As for the fish I bring home...the words "extremely picky" do not do justice. I actually WARN any employee who is helping me, when I ask for a fish - "I'm warning you, I'm going to be picky". I spend a lot of time observing the tank of fish that I'm considering purhasing from, to pick out the prime fish - in health, behaviour, temperament, etc - and that IS the fish I'm going to bring home. Net the wrong fish, and I'll let you know and make you go fishing again until you've caught mine. I know fish, I know what a quality fish is, and sometimes they aren't all the same in one tank. And yes, that INCLUDES fish that look practically identical, as someone mentioned above. They don't look identical to me at all. I know what to look for, and the "subtle" differences to you could be major differences to me.


----------



## UnderseaGal (Mar 4, 2014)

Thanks for your input, everyone. I'm glad to know I'm not the only picky customer out there. 
And good advice re: doing your homework ahead of time (or, like JTang, on location). I guess it's also a matter of developing relationships and deciding who you trust and don't trust.

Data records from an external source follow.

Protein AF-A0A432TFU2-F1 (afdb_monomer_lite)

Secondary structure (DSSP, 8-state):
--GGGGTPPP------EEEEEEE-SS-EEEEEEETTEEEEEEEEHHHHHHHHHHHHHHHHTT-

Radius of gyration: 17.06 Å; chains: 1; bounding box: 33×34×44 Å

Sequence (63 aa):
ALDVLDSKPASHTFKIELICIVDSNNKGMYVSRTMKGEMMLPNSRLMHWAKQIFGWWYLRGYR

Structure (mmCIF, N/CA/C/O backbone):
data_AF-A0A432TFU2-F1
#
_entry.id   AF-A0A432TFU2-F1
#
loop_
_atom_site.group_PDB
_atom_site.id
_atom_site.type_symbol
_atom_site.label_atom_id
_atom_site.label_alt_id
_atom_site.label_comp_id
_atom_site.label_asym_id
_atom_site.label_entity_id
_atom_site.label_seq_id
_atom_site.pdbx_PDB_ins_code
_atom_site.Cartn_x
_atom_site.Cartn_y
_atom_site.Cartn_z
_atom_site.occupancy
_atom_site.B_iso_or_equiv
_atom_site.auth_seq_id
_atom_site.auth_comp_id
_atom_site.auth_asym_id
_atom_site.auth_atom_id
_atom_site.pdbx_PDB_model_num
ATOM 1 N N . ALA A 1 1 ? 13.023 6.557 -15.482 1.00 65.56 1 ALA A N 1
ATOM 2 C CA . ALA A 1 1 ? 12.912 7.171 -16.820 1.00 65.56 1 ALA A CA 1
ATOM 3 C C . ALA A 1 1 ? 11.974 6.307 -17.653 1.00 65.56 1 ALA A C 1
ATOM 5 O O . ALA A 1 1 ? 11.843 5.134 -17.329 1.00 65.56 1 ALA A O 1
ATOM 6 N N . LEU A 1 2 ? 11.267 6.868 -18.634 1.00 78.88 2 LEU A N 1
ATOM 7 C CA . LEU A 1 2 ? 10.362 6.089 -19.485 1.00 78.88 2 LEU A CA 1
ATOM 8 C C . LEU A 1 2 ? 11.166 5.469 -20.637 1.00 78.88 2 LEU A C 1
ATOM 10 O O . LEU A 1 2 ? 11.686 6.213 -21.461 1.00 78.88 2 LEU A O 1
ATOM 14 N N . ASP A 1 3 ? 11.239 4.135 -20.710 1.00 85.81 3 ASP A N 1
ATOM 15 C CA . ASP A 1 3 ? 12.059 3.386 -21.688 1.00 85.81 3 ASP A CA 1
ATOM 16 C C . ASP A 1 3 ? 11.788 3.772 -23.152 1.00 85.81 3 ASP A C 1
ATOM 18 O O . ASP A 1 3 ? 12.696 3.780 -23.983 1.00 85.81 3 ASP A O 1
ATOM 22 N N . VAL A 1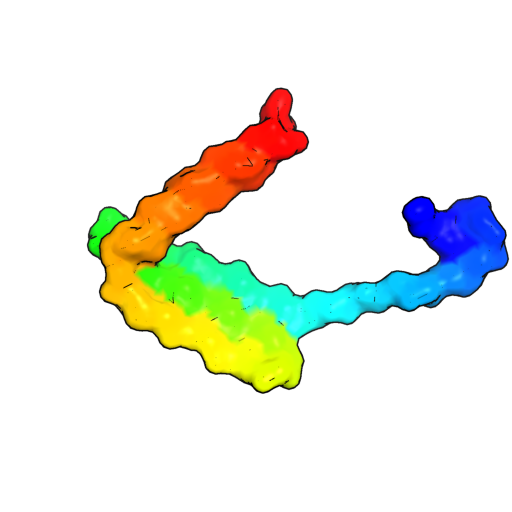 4 ? 10.544 4.160 -23.454 1.00 85.12 4 VAL A N 1
ATOM 23 C CA . VAL A 1 4 ? 10.126 4.604 -24.791 1.00 85.12 4 VAL A CA 1
ATOM 24 C C . VAL A 1 4 ? 10.857 5.869 -25.252 1.00 85.12 4 VAL A C 1
ATOM 26 O O . VAL A 1 4 ? 11.101 6.028 -26.444 1.00 85.12 4 VAL A O 1
ATOM 29 N N . LEU A 1 5 ? 11.244 6.754 -24.324 1.00 86.62 5 LEU A N 1
ATOM 30 C CA . LEU A 1 5 ? 11.980 7.981 -24.648 1.00 86.62 5 LEU A CA 1
ATOM 31 C C . LEU A 1 5 ? 13.436 7.685 -25.035 1.00 86.62 5 LEU A C 1
ATOM 33 O O . LEU A 1 5 ? 14.028 8.437 -25.802 1.00 86.62 5 LEU A O 1
ATOM 37 N N . ASP A 1 6 ? 13.971 6.554 -24.573 1.00 90.38 6 ASP A N 1
ATOM 38 C CA . ASP A 1 6 ? 15.315 6.068 -24.894 1.00 90.38 6 ASP A CA 1
ATOM 39 C C . ASP A 1 6 ? 15.316 5.086 -26.083 1.00 90.38 6 ASP A C 1
ATOM 41 O O . ASP A 1 6 ? 16.310 4.398 -26.315 1.00 90.38 6 ASP A O 1
ATOM 45 N N . SER A 1 7 ? 14.208 4.977 -26.833 1.00 88.75 7 SER A N 1
ATOM 46 C CA . SER A 1 7 ? 14.028 3.993 -27.920 1.00 88.75 7 SER A CA 1
ATOM 47 C C . SER A 1 7 ? 14.231 2.531 -27.487 1.00 88.75 7 SER A C 1
ATOM 49 O O . SER A 1 7 ? 14.569 1.671 -28.302 1.00 88.75 7 SER A O 1
ATOM 51 N N . LYS A 1 8 ? 14.022 2.227 -26.200 1.00 90.62 8 LYS A N 1
ATOM 52 C CA . LYS A 1 8 ? 14.082 0.869 -25.647 1.00 90.62 8 LYS A CA 1
ATOM 53 C C . LYS A 1 8 ? 12.671 0.279 -25.554 1.00 90.62 8 LYS A C 1
ATOM 55 O O . LYS A 1 8 ? 11.708 1.019 -25.334 1.00 90.62 8 LYS A O 1
ATOM 60 N N . PRO A 1 9 ? 12.517 -1.050 -25.700 1.00 84.75 9 PRO A N 1
ATOM 61 C CA . PRO A 1 9 ? 11.236 -1.699 -25.451 1.00 84.75 9 PRO A CA 1
ATOM 62 C C . PRO A 1 9 ? 10.804 -1.476 -23.996 1.00 84.75 9 PRO A C 1
ATOM 64 O O . PRO A 1 9 ? 11.635 -1.487 -23.087 1.00 84.75 9 PRO A O 1
ATOM 67 N N . ALA A 1 10 ? 9.502 -1.278 -23.780 1.00 86.25 10 ALA A N 1
ATOM 68 C CA . ALA A 1 10 ? 8.950 -1.052 -22.449 1.00 86.25 10 ALA A CA 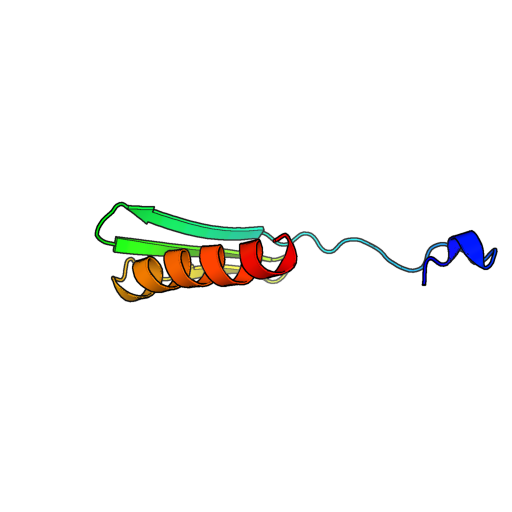1
ATOM 69 C C . ALA A 1 10 ? 9.205 -2.269 -21.548 1.00 86.25 10 ALA A C 1
ATOM 71 O O . ALA A 1 10 ? 8.715 -3.364 -21.822 1.00 86.25 10 ALA A O 1
ATOM 72 N N . SER A 1 11 ? 9.968 -2.069 -20.475 1.00 86.12 11 SER A N 1
ATOM 73 C CA . SER A 1 11 ? 10.329 -3.141 -19.540 1.00 86.12 11 SER A CA 1
ATOM 74 C C . SER A 1 11 ? 9.397 -3.226 -18.325 1.00 86.12 11 SER A C 1
ATOM 76 O O . SER A 1 11 ? 9.288 -4.272 -17.685 1.00 86.12 11 SER A O 1
ATOM 78 N N . HIS A 1 12 ? 8.694 -2.137 -18.009 1.00 85.81 12 HIS A N 1
ATOM 79 C CA . HIS A 1 12 ? 7.838 -2.040 -16.832 1.00 85.81 12 HIS A CA 1
ATOM 80 C C . HIS A 1 12 ? 6.409 -2.526 -17.106 1.00 85.81 12 HIS A C 1
ATOM 82 O O . HIS A 1 12 ? 5.697 -1.980 -17.947 1.00 85.81 12 HIS A O 1
ATOM 88 N N . THR A 1 13 ? 5.957 -3.508 -16.327 1.00 87.00 13 THR A N 1
ATOM 89 C CA . THR A 1 13 ? 4.569 -3.994 -16.307 1.00 87.00 13 THR A CA 1
ATOM 90 C C . THR A 1 13 ? 3.857 -3.568 -15.022 1.00 87.00 13 THR A C 1
ATOM 92 O O . THR A 1 13 ? 4.500 -3.278 -14.011 1.00 87.00 13 THR A O 1
ATOM 95 N N . PHE A 1 14 ? 2.522 -3.567 -15.019 1.00 85.88 14 PHE A N 1
ATOM 96 C CA . PHE A 1 14 ? 1.748 -3.298 -13.806 1.00 85.88 14 PHE A CA 1
ATOM 97 C C . PHE A 1 14 ? 1.580 -4.565 -12.963 1.00 85.88 14 PHE A C 1
ATOM 99 O O . PHE A 1 14 ? 1.417 -5.669 -13.483 1.00 85.88 14 PHE A O 1
ATOM 106 N N . LYS A 1 15 ? 1.601 -4.397 -11.641 1.00 87.88 15 LYS A N 1
ATOM 107 C CA . LYS A 1 15 ? 1.294 -5.461 -10.687 1.00 87.88 1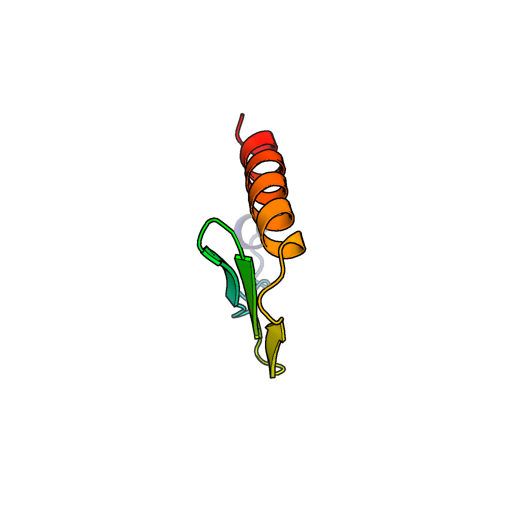5 LYS A CA 1
ATOM 108 C C . LYS A 1 15 ? -0.130 -5.261 -10.183 1.00 87.88 15 LYS A C 1
ATOM 110 O O . LYS A 1 15 ? -0.455 -4.194 -9.670 1.00 87.88 15 LYS A O 1
ATOM 115 N N . ILE A 1 16 ? -0.974 -6.275 -10.348 1.00 87.81 16 ILE A N 1
ATOM 116 C CA . ILE A 1 16 ? -2.376 -6.215 -9.927 1.00 87.81 16 ILE A CA 1
ATOM 117 C C . ILE A 1 16 ? -2.438 -6.454 -8.420 1.00 87.81 16 ILE A C 1
ATOM 119 O O . ILE A 1 16 ? -2.320 -7.589 -7.956 1.00 87.81 16 ILE A O 1
ATOM 123 N N . GLU A 1 17 ? -2.598 -5.375 -7.658 1.00 90.88 17 GLU A N 1
ATOM 124 C CA . GLU A 1 17 ? -2.780 -5.413 -6.207 1.00 90.88 17 GLU A CA 1
ATOM 125 C C . GLU A 1 17 ? -3.856 -4.412 -5.794 1.00 90.88 17 GLU A C 1
ATOM 127 O O . GLU A 1 17 ? -3.919 -3.296 -6.308 1.00 90.88 17 GLU A O 1
ATOM 132 N N . LEU A 1 18 ? -4.707 -4.820 -4.857 1.00 88.12 18 LEU A N 1
ATOM 133 C CA . LEU A 1 18 ? -5.742 -3.987 -4.267 1.00 88.12 18 LEU A CA 1
ATOM 134 C C . LEU A 1 18 ? -5.445 -3.819 -2.786 1.00 88.12 18 LEU A C 1
ATOM 136 O O . LEU A 1 18 ? -5.250 -4.795 -2.067 1.00 88.12 18 LEU A O 1
ATOM 140 N N . ILE A 1 19 ? -5.449 -2.574 -2.326 1.00 88.31 19 ILE A N 1
ATOM 141 C CA . ILE A 1 19 ? -5.367 -2.222 -0.912 1.00 88.31 19 ILE A CA 1
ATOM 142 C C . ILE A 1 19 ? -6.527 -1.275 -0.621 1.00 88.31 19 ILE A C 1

Interesting thread! I like reading about your experiences and how you ensure you get the best fish for your tank.


----------



## ami (Sep 4, 2013)

I'm super picky. I don't think the tank looks healthy enough, I'll leave and go elsewhere or come back another day. It's not worth the risk to me of bringing something home that might make my current aquarium inhabitants sick. I don't have room for a quarantine tank.


----------